Rutgers approves preferred student name policy
Rutgers has approved a student preferred name policy, starting last week. According to the policy, class rosters, Sakai and Rutgers Electronic Grading and Information System will allow students to use preferred names instead of legal names.
This policy would no longer require students, especially gender-nonconforming, international and transgender students, to email professors beforehand to use different names or pronouns, said Zaneta Rago, acting director of the Center for Social Justice Education and LGBT Communities.
Rago said the procedure took nearly two years due to the technicalities associated with it. However, the center, along with student groups such as Rutgers University Student Assembly and Trans*missions, helped in its implementation.

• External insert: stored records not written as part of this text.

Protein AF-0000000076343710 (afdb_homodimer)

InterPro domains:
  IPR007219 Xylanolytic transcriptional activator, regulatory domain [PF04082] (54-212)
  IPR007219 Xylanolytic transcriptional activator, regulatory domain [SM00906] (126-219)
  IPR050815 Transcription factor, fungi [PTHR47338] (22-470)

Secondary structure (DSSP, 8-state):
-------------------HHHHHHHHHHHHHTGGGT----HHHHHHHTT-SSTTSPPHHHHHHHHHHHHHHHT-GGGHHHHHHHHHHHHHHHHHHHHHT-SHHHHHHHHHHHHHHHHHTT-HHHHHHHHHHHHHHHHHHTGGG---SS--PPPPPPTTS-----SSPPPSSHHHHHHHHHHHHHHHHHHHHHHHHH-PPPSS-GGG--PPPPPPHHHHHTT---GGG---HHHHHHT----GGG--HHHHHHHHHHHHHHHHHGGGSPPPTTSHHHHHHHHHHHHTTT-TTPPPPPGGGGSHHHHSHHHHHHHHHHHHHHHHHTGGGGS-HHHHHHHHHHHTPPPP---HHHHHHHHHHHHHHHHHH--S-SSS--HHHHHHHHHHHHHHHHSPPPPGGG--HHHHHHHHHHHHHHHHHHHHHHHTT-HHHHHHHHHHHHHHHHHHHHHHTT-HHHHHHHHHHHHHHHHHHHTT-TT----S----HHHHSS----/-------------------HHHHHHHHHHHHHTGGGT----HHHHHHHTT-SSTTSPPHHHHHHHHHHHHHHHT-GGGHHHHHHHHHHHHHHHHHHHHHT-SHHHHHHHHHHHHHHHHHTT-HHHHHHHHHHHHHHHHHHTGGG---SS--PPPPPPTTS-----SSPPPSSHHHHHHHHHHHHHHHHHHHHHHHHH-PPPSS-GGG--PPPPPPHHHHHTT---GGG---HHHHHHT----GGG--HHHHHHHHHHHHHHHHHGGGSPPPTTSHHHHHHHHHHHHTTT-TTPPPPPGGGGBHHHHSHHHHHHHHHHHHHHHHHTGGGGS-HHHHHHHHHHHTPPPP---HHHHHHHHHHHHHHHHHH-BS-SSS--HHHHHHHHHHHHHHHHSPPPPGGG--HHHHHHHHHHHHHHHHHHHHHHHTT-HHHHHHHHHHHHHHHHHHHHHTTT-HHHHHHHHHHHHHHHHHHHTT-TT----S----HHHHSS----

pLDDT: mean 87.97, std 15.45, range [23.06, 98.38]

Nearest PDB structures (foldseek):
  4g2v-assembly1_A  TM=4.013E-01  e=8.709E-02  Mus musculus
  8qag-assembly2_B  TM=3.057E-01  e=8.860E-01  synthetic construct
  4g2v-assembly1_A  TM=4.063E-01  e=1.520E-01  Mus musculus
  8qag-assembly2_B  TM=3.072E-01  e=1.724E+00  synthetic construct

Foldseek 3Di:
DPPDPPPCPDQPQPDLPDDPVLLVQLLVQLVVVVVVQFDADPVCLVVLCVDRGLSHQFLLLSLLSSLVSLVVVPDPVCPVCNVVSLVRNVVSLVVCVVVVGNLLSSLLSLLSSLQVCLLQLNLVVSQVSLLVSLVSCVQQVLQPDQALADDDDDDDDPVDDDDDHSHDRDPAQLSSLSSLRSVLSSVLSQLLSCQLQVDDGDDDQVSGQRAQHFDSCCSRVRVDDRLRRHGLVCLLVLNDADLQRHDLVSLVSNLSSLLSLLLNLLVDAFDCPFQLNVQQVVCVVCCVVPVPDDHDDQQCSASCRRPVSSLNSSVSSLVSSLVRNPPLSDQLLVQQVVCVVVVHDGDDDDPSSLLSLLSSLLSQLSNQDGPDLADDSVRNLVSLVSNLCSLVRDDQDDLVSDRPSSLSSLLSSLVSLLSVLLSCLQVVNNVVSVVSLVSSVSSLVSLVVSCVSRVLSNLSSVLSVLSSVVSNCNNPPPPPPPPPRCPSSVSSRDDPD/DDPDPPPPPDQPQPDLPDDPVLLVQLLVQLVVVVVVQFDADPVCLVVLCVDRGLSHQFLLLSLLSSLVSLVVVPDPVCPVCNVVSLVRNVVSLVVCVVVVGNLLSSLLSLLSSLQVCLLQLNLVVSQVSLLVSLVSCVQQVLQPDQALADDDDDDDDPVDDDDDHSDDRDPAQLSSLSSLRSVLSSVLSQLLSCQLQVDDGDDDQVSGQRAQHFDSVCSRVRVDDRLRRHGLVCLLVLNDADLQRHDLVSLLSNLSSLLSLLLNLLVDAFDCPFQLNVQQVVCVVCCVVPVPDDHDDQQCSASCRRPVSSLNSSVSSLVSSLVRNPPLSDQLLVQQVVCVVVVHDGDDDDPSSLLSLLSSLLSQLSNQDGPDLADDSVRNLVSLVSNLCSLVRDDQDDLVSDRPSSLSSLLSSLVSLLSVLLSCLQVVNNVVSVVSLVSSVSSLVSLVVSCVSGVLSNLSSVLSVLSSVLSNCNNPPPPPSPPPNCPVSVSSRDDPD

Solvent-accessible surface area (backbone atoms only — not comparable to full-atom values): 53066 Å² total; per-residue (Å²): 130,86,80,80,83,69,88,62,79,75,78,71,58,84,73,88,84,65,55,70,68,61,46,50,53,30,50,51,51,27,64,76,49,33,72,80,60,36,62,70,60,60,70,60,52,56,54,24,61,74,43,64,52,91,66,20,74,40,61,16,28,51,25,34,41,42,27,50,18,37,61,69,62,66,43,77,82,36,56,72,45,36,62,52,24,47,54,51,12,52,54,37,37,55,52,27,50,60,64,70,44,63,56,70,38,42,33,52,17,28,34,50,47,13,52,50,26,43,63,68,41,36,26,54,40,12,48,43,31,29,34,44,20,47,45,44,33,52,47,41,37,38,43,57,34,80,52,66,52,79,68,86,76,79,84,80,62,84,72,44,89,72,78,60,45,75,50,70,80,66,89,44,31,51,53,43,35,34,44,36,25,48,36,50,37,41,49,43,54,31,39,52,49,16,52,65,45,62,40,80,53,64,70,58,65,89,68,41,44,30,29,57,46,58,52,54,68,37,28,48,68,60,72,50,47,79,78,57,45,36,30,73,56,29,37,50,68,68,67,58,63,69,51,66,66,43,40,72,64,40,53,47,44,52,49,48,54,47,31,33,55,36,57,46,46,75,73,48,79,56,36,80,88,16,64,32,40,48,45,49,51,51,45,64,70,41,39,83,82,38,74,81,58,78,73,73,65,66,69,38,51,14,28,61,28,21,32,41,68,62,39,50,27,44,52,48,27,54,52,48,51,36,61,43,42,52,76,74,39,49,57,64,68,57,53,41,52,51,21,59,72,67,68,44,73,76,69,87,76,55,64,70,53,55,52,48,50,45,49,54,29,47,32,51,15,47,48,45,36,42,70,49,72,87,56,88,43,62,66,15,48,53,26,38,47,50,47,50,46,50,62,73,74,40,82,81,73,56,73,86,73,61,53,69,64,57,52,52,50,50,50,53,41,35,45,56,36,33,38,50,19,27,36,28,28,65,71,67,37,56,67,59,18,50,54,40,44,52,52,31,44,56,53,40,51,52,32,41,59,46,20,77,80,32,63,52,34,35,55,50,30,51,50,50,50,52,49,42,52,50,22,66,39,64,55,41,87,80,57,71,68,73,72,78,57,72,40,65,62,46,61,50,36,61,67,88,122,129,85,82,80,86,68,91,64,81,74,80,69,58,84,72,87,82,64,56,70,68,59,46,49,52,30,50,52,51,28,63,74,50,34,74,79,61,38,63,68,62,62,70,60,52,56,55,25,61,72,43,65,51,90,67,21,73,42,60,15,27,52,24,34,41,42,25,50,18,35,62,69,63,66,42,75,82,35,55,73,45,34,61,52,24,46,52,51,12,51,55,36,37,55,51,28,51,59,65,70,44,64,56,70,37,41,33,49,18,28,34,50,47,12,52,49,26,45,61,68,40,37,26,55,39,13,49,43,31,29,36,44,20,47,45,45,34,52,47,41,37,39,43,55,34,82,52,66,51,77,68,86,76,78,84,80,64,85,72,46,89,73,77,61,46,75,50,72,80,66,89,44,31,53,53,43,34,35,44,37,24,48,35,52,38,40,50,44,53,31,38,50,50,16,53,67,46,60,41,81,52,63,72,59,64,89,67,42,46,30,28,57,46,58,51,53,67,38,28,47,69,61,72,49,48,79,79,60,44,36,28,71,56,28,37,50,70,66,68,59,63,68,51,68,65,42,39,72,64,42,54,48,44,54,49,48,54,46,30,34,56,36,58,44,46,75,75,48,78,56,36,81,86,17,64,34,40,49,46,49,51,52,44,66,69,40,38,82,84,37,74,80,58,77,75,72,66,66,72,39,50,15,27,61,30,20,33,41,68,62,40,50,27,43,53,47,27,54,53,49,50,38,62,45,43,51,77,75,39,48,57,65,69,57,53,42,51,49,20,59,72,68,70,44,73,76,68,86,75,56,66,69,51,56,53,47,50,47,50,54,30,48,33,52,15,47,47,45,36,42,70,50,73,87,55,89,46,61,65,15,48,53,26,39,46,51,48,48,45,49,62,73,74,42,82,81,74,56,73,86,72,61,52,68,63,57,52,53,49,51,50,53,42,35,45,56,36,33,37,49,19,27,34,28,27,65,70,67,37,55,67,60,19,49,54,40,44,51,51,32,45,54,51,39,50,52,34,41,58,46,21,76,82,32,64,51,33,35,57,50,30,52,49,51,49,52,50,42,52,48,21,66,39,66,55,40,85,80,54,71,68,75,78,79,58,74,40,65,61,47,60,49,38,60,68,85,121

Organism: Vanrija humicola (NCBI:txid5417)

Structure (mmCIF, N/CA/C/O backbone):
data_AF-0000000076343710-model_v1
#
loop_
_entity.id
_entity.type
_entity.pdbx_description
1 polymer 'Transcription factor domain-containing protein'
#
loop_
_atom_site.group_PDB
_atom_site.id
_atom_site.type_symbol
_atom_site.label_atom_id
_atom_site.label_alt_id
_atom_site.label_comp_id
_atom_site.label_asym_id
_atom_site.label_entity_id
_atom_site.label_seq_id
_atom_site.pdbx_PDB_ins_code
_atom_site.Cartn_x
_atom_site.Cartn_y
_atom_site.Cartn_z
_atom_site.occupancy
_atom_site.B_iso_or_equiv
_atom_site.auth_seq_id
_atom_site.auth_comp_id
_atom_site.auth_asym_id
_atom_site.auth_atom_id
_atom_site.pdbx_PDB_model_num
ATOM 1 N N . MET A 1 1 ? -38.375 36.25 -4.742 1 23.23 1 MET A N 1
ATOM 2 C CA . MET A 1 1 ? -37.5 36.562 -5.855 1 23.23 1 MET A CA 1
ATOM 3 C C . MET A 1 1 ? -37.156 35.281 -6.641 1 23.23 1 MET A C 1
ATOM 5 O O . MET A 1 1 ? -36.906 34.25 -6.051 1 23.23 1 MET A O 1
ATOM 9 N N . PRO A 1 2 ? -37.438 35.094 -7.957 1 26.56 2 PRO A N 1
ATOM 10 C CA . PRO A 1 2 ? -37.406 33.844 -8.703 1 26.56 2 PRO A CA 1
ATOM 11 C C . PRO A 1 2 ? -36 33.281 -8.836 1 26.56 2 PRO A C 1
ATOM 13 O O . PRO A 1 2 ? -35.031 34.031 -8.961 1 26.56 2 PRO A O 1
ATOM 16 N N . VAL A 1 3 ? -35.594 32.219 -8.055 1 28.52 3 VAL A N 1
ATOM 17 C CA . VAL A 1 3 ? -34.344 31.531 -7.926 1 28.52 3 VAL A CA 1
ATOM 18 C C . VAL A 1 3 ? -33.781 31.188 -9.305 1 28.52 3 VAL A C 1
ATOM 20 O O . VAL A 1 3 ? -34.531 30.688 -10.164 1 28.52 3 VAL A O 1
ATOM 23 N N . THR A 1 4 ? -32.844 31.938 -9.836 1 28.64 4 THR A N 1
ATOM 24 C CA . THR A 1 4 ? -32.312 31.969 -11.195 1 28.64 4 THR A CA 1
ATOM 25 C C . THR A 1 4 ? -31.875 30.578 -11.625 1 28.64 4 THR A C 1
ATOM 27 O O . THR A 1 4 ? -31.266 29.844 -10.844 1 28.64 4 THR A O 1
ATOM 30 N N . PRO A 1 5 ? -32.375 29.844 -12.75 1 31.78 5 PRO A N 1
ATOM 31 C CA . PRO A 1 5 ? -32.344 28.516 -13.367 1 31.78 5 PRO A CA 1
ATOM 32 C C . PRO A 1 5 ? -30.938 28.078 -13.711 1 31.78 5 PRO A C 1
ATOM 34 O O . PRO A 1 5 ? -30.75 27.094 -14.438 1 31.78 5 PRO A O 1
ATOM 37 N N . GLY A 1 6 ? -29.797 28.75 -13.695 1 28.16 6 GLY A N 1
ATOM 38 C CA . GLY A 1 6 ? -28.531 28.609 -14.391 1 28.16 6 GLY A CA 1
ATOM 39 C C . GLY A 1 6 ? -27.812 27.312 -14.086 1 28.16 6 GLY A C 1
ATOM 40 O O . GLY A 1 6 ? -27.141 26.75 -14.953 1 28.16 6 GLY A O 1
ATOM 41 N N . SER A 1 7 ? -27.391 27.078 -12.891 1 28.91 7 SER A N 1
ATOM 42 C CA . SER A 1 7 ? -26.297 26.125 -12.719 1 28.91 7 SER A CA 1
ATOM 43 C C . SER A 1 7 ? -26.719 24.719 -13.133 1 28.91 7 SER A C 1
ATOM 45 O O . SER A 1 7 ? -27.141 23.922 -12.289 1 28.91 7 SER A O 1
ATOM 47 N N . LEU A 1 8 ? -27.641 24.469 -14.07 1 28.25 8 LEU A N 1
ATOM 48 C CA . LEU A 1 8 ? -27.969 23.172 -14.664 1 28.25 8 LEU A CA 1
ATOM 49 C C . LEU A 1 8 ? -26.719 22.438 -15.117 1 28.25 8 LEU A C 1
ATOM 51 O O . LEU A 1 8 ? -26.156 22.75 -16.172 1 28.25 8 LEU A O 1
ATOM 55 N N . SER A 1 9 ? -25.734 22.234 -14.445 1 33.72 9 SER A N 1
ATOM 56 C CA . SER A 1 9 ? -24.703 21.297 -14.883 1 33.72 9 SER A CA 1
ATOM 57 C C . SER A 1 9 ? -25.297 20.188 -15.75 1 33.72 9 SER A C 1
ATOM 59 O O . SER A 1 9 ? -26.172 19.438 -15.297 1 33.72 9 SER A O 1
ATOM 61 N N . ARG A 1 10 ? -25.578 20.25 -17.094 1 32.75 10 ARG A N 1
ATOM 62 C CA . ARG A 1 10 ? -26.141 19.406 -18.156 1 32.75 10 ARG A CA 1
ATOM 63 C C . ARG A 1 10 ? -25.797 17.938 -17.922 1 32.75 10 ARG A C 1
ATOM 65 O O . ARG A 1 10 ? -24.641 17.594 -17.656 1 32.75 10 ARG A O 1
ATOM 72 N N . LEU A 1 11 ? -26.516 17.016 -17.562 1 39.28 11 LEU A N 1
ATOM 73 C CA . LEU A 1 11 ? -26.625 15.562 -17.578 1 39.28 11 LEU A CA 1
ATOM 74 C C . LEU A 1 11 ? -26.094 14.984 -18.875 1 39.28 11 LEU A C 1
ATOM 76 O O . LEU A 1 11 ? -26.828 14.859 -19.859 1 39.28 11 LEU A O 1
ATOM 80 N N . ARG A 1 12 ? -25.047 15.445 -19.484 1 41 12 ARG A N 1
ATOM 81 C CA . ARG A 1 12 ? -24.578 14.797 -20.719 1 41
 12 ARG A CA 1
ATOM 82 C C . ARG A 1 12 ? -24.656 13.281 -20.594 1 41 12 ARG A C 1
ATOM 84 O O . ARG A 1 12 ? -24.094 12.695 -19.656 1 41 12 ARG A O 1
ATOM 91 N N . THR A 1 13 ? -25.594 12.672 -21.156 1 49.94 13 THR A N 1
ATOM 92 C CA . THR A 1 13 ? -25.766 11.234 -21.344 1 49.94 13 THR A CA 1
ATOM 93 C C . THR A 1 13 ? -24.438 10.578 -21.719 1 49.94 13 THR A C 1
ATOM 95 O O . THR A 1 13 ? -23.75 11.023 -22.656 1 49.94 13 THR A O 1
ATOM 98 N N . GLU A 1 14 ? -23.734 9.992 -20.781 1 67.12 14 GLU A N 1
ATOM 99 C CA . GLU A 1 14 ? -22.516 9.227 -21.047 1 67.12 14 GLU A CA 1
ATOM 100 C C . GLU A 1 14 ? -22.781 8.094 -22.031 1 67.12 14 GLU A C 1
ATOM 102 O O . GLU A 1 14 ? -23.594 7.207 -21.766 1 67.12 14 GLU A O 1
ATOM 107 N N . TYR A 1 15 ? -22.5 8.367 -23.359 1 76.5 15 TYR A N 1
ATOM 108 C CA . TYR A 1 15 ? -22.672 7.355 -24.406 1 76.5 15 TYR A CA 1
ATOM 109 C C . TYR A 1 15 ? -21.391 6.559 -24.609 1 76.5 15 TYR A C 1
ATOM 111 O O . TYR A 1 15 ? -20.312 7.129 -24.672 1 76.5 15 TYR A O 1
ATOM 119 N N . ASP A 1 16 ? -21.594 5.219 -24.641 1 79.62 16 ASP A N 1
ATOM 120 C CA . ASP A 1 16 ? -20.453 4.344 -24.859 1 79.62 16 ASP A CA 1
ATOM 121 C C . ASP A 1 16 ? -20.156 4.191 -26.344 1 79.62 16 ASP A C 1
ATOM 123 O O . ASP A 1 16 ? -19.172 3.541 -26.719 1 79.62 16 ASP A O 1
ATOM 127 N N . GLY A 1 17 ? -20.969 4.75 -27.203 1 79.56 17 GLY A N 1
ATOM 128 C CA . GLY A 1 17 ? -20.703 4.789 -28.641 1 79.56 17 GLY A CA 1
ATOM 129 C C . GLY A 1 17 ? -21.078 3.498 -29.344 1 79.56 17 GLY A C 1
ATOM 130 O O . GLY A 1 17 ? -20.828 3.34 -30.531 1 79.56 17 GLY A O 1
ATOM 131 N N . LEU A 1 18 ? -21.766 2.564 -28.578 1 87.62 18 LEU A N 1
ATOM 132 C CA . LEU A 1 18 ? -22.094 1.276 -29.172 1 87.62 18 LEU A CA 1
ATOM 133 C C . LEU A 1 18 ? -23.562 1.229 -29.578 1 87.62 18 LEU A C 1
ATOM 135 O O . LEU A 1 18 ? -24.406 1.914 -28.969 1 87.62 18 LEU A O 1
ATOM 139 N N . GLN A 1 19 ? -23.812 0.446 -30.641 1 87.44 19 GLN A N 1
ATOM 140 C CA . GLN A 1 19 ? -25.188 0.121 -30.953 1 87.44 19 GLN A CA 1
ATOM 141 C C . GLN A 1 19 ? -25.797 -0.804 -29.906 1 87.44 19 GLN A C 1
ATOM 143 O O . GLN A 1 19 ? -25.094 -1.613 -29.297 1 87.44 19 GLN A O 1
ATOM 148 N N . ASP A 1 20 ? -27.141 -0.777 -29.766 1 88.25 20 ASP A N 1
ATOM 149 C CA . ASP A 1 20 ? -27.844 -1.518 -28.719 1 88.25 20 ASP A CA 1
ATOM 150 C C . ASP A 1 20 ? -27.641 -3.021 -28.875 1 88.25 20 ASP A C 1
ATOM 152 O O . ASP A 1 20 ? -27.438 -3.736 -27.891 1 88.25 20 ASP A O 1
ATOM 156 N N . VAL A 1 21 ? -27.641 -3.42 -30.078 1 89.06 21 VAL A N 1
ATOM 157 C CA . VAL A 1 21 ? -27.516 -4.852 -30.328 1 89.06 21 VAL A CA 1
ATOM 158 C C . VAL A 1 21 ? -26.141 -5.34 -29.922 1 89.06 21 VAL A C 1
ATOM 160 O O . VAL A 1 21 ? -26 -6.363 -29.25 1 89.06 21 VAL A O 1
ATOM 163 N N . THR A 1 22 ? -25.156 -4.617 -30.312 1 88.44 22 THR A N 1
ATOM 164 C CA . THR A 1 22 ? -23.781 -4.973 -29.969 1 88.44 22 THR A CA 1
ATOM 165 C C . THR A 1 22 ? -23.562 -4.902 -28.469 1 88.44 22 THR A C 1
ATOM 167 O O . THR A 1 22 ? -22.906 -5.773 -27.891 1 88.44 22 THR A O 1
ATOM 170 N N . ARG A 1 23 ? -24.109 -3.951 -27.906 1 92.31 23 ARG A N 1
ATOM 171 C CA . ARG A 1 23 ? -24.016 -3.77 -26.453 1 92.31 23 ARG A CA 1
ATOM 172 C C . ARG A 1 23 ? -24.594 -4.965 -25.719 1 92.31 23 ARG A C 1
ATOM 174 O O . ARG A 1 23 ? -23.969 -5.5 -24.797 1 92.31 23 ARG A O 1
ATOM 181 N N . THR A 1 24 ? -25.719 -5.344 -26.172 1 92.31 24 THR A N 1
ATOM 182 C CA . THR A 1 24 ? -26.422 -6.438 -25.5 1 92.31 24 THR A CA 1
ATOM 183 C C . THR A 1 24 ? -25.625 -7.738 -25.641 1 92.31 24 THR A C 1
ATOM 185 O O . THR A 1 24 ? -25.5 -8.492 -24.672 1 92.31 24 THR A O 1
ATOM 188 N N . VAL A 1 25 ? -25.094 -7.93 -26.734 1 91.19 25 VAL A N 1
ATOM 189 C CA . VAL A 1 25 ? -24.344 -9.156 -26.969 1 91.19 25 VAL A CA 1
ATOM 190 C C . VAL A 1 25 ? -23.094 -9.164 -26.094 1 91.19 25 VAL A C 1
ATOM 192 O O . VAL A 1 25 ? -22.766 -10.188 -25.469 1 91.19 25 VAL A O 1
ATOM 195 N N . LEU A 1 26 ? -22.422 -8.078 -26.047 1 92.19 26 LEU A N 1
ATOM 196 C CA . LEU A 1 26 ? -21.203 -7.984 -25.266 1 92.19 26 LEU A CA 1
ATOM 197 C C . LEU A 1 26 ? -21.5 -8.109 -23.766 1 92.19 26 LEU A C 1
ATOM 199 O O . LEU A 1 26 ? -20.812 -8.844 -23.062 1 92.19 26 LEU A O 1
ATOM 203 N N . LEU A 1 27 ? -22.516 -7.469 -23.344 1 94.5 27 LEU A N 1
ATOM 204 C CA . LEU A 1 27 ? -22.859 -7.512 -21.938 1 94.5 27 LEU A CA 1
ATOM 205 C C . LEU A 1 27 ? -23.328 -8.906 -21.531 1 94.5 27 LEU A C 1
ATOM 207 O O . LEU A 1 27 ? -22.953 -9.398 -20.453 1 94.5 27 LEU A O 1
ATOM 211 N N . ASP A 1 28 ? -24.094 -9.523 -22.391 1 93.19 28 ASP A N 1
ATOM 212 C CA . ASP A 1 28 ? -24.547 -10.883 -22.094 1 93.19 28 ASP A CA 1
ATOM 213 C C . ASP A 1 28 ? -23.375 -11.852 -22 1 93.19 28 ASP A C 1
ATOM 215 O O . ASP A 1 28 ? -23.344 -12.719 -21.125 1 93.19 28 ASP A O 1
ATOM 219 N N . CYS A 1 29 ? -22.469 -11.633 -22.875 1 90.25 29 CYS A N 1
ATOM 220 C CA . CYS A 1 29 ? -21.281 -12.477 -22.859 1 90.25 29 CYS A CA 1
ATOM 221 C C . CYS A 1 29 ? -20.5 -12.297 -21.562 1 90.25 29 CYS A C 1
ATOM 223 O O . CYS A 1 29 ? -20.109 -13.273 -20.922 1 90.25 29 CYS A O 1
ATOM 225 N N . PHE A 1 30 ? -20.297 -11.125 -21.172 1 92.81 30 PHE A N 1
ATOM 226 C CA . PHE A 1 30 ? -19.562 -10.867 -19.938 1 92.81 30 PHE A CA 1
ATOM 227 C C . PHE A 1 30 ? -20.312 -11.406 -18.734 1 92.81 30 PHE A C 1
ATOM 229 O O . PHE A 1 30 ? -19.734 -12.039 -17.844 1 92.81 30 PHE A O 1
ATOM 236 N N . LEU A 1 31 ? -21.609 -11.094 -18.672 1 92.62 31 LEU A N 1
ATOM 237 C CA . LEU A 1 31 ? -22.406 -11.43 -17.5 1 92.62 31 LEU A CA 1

“LGBT students and staff have been talking about the possibility of a preferred name policy for two years now, and ultimately with the creation of a new student group, the Trans*missions — the first trans and gender-nonconforming and ally student group on campus — in conjunction with RUSA, put together a preferred name bill last year,”
While the policy did not face any kind of pushback, the technicalities consumed most of the time.
“To create any type of change on campus, it’s a group effort between students, faculty, staff and administrators, and I wouldn’t necessarily say it was very difficult, but I think it has been a long process just because there’s so many technical aspects to … implementing the change,” she said.
The center worked with the division of Student Affairs, the Registrar’s Office and the Office of Information Technology to institute the procedure.
Justin Lucero, treasurer for RUSA, said RUSA held a meeting in November last year to discuss the bill on preferred name policy and passed it.
“The first thing we did was pass a resolution to publicize support for the policy,” said Lucero, a junior in the Edward J. Bloustein School of Planning and Public Policy.
Last year, members of RUSA met Felicia McGinty, vice chancellor for Student Affairs, to express the need for the policy. McGinty said she would draft the policy change and bring it up with administration.
Rago said since the policy became operational, about 65 students have signed forms to utilize the policy. However, this was only the first phase of the procedure. The second phase, which is in progress, would allow students to use preferred names for student ID cards and housing rosters.